Fooladi Hosein, Vu Thi Ngoc Lan, Mathea Miriam, Kirchmair Johannes
Department of Pharmaceutical Sciences, Division of Pharmaceutical Chemistry, Faculty of Life Sciences, University of Vienna, Josef-Holaubek-Platz 2, 1090 Vienna, Austria.
Christian Doppler Laboratory for Molecular Informatics in the Biosciences, Department of Pharmaceutical Sciences, University of Vienna, 1090 Vienna, Austria.
J Chem Inf Model. 2025 Sep 15. doi: 10.1021/acs.jcim.5c00475.

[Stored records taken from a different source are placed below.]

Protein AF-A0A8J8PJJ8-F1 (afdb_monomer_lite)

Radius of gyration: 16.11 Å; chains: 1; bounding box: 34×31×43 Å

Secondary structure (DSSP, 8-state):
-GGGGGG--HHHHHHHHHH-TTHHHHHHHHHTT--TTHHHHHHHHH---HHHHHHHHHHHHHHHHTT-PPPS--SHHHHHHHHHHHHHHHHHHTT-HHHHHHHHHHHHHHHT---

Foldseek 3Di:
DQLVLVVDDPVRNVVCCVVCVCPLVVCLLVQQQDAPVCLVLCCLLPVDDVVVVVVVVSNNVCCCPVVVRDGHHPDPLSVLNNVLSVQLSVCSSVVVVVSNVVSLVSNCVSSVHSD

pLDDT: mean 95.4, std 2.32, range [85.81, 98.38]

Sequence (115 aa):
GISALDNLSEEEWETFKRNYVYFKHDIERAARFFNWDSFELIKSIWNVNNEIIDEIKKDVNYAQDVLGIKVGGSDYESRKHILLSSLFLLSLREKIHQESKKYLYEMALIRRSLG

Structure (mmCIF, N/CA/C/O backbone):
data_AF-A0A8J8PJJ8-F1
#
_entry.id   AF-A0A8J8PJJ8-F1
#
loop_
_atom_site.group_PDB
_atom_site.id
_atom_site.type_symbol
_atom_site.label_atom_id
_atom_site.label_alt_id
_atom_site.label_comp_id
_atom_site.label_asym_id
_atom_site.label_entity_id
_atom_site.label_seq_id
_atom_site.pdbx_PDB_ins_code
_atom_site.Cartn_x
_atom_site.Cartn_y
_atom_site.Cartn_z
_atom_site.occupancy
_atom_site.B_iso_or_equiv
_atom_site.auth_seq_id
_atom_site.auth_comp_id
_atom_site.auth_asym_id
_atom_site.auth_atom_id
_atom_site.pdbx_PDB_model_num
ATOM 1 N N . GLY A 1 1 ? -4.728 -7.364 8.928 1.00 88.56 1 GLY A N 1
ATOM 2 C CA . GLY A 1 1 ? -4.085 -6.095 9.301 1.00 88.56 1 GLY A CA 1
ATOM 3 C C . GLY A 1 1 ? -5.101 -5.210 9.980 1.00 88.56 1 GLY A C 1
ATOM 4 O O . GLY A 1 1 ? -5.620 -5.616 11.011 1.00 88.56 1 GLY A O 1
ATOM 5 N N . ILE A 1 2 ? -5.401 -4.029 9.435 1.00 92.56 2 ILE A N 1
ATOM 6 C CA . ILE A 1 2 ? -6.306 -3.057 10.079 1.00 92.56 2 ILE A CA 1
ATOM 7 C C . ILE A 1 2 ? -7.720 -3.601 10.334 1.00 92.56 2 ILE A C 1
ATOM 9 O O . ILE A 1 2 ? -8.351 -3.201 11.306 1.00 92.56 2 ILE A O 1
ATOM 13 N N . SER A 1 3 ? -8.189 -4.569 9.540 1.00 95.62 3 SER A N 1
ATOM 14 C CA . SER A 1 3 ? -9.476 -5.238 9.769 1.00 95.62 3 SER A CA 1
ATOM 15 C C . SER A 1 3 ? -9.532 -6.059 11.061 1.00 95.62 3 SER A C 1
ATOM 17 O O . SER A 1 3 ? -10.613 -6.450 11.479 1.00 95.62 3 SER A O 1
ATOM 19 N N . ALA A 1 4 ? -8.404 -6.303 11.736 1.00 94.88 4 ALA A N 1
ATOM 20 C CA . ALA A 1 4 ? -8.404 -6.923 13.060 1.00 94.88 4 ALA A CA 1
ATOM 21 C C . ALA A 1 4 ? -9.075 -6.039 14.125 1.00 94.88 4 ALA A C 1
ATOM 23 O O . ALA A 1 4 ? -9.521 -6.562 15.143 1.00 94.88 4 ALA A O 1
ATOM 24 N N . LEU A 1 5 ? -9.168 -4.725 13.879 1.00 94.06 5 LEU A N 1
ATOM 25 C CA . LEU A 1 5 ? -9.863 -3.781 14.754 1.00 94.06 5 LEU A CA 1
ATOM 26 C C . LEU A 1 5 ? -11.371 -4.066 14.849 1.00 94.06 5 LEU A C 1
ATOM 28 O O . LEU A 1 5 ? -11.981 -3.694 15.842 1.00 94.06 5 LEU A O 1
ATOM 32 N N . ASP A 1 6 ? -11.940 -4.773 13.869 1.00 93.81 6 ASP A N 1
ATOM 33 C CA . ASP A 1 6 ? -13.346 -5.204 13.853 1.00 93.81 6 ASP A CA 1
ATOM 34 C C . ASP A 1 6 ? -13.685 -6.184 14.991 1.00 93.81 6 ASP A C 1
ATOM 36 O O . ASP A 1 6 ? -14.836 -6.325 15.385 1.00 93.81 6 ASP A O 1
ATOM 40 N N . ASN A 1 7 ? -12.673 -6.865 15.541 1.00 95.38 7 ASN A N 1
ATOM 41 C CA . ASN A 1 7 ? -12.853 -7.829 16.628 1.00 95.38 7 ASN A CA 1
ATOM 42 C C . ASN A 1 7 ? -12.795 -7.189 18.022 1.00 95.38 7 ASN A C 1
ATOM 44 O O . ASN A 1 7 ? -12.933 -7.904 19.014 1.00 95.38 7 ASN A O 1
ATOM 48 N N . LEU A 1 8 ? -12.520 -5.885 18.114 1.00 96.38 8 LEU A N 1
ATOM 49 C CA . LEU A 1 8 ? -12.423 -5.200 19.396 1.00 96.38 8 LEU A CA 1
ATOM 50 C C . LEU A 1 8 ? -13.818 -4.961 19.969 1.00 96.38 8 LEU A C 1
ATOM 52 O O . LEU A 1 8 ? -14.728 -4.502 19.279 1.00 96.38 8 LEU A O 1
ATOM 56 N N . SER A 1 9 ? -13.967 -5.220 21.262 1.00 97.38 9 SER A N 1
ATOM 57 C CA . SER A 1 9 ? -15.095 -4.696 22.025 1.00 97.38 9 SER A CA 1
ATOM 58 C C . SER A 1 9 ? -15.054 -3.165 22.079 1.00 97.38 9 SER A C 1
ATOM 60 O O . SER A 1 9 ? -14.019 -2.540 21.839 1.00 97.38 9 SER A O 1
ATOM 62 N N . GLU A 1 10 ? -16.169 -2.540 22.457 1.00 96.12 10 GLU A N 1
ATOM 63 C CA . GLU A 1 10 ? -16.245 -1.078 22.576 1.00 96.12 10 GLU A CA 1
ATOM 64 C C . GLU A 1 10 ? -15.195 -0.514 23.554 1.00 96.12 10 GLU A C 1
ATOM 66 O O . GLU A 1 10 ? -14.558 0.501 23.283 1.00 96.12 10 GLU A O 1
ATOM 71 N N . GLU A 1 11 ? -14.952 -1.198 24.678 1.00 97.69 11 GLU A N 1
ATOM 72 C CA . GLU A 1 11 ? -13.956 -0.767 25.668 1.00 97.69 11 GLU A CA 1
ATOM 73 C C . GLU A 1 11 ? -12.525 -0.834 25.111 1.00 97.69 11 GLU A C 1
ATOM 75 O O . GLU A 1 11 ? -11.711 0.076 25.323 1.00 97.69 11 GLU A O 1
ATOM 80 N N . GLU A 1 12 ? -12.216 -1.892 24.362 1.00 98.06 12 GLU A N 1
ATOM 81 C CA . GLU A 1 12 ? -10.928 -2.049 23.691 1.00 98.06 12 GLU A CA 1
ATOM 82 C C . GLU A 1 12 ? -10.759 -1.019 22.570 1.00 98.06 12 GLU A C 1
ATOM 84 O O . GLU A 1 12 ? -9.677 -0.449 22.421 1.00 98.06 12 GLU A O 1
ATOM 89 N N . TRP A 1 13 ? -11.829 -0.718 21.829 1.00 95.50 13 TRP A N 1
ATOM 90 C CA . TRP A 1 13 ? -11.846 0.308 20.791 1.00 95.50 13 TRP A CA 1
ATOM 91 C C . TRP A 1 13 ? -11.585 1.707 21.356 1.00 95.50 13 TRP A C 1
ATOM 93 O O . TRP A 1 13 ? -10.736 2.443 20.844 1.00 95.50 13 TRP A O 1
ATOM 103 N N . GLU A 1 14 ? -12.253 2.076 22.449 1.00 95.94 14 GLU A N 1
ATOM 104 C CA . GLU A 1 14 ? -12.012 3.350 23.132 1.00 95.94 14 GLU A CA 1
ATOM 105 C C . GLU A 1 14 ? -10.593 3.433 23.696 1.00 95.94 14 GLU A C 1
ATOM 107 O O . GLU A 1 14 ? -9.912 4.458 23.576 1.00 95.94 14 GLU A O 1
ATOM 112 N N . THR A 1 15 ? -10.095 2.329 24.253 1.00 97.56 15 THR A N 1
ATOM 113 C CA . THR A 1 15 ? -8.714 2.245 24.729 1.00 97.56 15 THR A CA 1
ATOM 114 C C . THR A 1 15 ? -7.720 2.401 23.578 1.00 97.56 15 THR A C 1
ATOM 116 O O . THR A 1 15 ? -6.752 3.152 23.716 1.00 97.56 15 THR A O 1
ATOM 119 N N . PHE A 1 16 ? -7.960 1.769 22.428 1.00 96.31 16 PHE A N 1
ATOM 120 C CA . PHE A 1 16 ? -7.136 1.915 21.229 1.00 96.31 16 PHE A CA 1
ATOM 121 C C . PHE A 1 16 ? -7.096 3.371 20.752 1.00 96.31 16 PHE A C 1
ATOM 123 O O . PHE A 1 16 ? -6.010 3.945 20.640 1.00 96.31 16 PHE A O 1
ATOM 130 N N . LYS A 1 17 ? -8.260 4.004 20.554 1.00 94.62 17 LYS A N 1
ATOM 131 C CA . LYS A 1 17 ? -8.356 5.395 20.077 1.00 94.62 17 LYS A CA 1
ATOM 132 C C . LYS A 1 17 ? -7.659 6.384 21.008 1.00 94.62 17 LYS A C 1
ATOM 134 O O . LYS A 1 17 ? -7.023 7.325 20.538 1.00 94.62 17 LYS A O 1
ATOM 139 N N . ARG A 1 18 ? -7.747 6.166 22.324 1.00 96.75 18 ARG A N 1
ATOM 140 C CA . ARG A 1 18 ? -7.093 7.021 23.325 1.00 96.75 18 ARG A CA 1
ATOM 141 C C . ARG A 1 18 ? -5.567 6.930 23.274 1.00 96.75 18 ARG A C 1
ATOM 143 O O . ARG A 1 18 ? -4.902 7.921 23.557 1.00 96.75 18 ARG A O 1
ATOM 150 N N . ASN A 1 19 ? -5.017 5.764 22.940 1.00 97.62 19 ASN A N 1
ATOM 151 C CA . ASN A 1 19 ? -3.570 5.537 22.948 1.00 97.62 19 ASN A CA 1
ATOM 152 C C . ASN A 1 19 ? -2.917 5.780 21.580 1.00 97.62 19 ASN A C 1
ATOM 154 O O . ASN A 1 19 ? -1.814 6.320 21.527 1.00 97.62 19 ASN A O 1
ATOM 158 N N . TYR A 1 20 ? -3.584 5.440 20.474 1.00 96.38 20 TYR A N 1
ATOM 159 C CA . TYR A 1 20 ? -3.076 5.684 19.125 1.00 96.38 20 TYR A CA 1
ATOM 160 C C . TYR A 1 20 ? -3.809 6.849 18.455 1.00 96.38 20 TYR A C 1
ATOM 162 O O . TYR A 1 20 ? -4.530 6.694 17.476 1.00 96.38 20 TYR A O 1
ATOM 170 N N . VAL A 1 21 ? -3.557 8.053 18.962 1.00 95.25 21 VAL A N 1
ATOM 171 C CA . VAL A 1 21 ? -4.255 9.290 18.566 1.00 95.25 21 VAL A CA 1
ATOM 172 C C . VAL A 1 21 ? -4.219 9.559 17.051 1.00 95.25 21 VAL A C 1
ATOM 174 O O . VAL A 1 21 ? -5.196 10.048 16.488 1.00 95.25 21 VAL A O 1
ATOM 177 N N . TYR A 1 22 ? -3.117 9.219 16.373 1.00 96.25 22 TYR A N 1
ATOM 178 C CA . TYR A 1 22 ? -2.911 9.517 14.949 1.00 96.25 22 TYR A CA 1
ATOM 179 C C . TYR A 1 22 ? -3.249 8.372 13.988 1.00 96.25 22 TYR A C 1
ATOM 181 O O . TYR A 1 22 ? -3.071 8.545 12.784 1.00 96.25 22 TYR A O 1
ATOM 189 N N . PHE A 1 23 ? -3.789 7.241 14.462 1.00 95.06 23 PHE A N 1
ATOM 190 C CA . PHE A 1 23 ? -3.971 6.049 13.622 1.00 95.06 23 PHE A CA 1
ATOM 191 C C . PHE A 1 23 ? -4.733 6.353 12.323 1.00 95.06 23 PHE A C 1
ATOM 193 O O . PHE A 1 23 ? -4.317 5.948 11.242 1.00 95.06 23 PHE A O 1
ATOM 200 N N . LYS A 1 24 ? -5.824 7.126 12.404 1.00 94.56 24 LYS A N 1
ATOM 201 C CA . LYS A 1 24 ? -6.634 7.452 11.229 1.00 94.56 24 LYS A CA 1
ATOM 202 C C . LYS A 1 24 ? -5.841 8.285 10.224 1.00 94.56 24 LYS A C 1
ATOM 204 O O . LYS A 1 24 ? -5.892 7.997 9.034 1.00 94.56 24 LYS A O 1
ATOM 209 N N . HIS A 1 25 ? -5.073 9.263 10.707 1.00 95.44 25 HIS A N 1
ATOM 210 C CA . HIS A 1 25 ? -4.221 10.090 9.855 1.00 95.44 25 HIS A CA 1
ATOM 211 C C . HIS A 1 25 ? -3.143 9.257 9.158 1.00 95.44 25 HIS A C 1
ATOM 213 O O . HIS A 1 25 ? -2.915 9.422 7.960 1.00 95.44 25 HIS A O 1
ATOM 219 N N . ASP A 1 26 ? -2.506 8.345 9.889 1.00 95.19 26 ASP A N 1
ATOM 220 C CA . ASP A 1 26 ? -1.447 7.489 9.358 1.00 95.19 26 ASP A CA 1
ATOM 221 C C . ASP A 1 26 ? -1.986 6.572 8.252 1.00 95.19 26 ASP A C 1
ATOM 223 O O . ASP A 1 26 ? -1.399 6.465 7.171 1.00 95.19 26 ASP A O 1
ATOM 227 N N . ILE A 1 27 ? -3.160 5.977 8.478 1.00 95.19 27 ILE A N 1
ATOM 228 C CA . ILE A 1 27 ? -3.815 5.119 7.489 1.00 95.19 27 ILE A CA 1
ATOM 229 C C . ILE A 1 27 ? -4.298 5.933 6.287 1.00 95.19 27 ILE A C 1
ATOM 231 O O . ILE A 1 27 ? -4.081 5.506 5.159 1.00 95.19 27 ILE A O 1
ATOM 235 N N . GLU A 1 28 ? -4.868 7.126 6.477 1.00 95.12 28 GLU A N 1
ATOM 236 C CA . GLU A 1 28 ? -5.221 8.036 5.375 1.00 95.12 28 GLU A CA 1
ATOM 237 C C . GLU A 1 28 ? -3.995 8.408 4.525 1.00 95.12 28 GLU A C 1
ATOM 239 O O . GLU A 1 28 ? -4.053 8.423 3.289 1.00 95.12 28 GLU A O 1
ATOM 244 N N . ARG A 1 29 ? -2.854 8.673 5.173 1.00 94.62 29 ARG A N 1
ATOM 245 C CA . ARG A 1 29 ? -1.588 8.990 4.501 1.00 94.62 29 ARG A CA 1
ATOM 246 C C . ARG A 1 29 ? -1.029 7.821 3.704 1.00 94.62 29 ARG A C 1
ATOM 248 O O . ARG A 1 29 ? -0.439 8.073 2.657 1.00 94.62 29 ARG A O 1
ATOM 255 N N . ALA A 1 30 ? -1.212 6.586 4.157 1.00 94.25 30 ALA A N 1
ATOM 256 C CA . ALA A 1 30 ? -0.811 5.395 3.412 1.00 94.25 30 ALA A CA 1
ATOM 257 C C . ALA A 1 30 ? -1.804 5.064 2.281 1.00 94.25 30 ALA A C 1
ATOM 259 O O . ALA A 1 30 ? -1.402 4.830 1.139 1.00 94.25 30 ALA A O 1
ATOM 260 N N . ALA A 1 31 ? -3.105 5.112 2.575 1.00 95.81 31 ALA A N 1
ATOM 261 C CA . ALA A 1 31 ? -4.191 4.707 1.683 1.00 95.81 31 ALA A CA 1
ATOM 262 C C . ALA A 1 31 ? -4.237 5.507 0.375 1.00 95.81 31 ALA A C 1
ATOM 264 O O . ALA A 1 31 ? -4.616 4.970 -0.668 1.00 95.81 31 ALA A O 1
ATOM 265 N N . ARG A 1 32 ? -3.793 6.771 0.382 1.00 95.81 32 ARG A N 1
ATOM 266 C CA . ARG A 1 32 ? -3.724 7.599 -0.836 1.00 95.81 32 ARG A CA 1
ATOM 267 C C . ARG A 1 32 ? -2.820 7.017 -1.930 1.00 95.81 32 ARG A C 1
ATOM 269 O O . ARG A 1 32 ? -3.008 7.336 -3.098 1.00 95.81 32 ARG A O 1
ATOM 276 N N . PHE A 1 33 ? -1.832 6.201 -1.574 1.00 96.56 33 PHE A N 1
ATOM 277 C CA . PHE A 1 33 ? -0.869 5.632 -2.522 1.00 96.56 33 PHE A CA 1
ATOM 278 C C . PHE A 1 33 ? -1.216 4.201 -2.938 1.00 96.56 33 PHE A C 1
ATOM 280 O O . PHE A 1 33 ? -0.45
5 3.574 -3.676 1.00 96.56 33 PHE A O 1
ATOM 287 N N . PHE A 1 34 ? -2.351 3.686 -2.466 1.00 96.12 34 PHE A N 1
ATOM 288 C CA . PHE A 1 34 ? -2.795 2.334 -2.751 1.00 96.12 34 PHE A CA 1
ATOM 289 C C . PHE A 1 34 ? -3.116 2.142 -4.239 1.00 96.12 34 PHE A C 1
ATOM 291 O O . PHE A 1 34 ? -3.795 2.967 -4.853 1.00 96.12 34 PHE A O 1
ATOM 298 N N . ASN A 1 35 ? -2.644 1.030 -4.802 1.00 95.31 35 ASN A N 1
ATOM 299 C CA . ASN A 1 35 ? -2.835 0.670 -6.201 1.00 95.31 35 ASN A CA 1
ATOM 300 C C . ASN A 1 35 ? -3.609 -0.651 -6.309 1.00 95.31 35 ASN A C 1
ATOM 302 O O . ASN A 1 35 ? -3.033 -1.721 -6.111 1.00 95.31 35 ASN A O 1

Today, machine learning models are employed extensively to predict the physicochemical and biological properties of molecules. Their performance is typically evaluated on in-distribution (ID) data, i.e., data originating from the same distribution as the training data. However, the real-world applications of such models often involve molecules that are more distant from the training data, necessitating the assessment of their performance on out-of-distribution (OOD) data. In this work, we investigate and evaluate the performance of 14 machine learning models, including classical approaches like random forests, as well as graph neural network (GNN) methods, such as message-passing graph neural networks, across eight data sets using ten splitting strategies for OOD data generation. First, we investigate what constitutes OOD data in the molecular domain for bioactivity and ADMET prediction tasks. In contrast to the common point of view, we show that both classical machine learning and GNN models work well (not substantially different from random splitting) on data split based on Bemis-Murcko scaffolds. Splitting based on chemical similarity clustering (UMAP-based clustering using ECFP4 fingerprints) poses the most challenging task for both types of models. Second, we investigate the extent to which ID and OOD performance have a positive linear relationship. If a positive correlation holds, models with the best performance on the ID data can be selected with the promise of having the best performance on OOD data. We show that the strength of this linear relationship is strongly related to how the OOD data is generated, i.e., which splitting strategies are used for generating OOD data. While the correlation between ID and OOD performance for scaffold splitting is strong (Pearson's ∼ 0.9), this correlation decreases significantly for all the cluster-based splitting (Pearson's ∼ 0.4). Therefore, the relationship can be more nuanced, and a strong positive correlation is not guaranteed for all OOD scenarios. These findings suggest that OOD performance evaluation and model selection should be carefully aligned with the intended application domain.
如今,机器学习模型被广泛用于预测分子的物理化学和生物学性质。其性能通常在分布内(ID)数据上进行评估,即源自与训练数据相同分布的数据。然而,此类模型在现实世界中的应用往往涉及与训练数据差异较大的分子,因此有必要评估它们在分布外(OOD)数据上的性能。在这项工作中,我们研究并评估了14种机器学习模型的性能,包括随机森林等经典方法,以及图神经网络(GNN)方法,如消息传递图神经网络,使用十种用于生成OOD数据的分割策略,跨越八个数据集进行评估。首先,我们研究在生物活性和ADMET预测任务的分子领域中,什么构成了OOD数据。与普遍观点不同,我们表明,基于Bemis-Murcko骨架进行数据分割时,经典机器学习模型和GNN模型都表现良好(与随机分割没有实质性差异)。基于化学相似性聚类(使用ECFP4指纹的基于UMAP的聚类)进行分割对这两种类型的模型来说都是最具挑战性的任务。其次,我们研究ID性能和OOD性能在多大程度上具有正线性关系。如果存在正相关关系,那么可以选择在ID数据上表现最佳的模型,有望在OOD数据上也具有最佳性能。我们表明,这种线性关系的强度与OOD数据的生成方式密切相关,即用于生成OOD数据的分割策略。虽然基于骨架分割的ID性能和OOD性能之间的相关性很强(皮尔逊相关系数约为0.9),但对于所有基于聚类的分割,这种相关性会显著降低(皮尔逊相关系数约为0.4)。因此,这种关系可能更加微妙,并非所有OOD场景都能保证有很强的正相关关系。这些发现表明,OOD性能评估和模型选择应与预期的应用领域仔细匹配。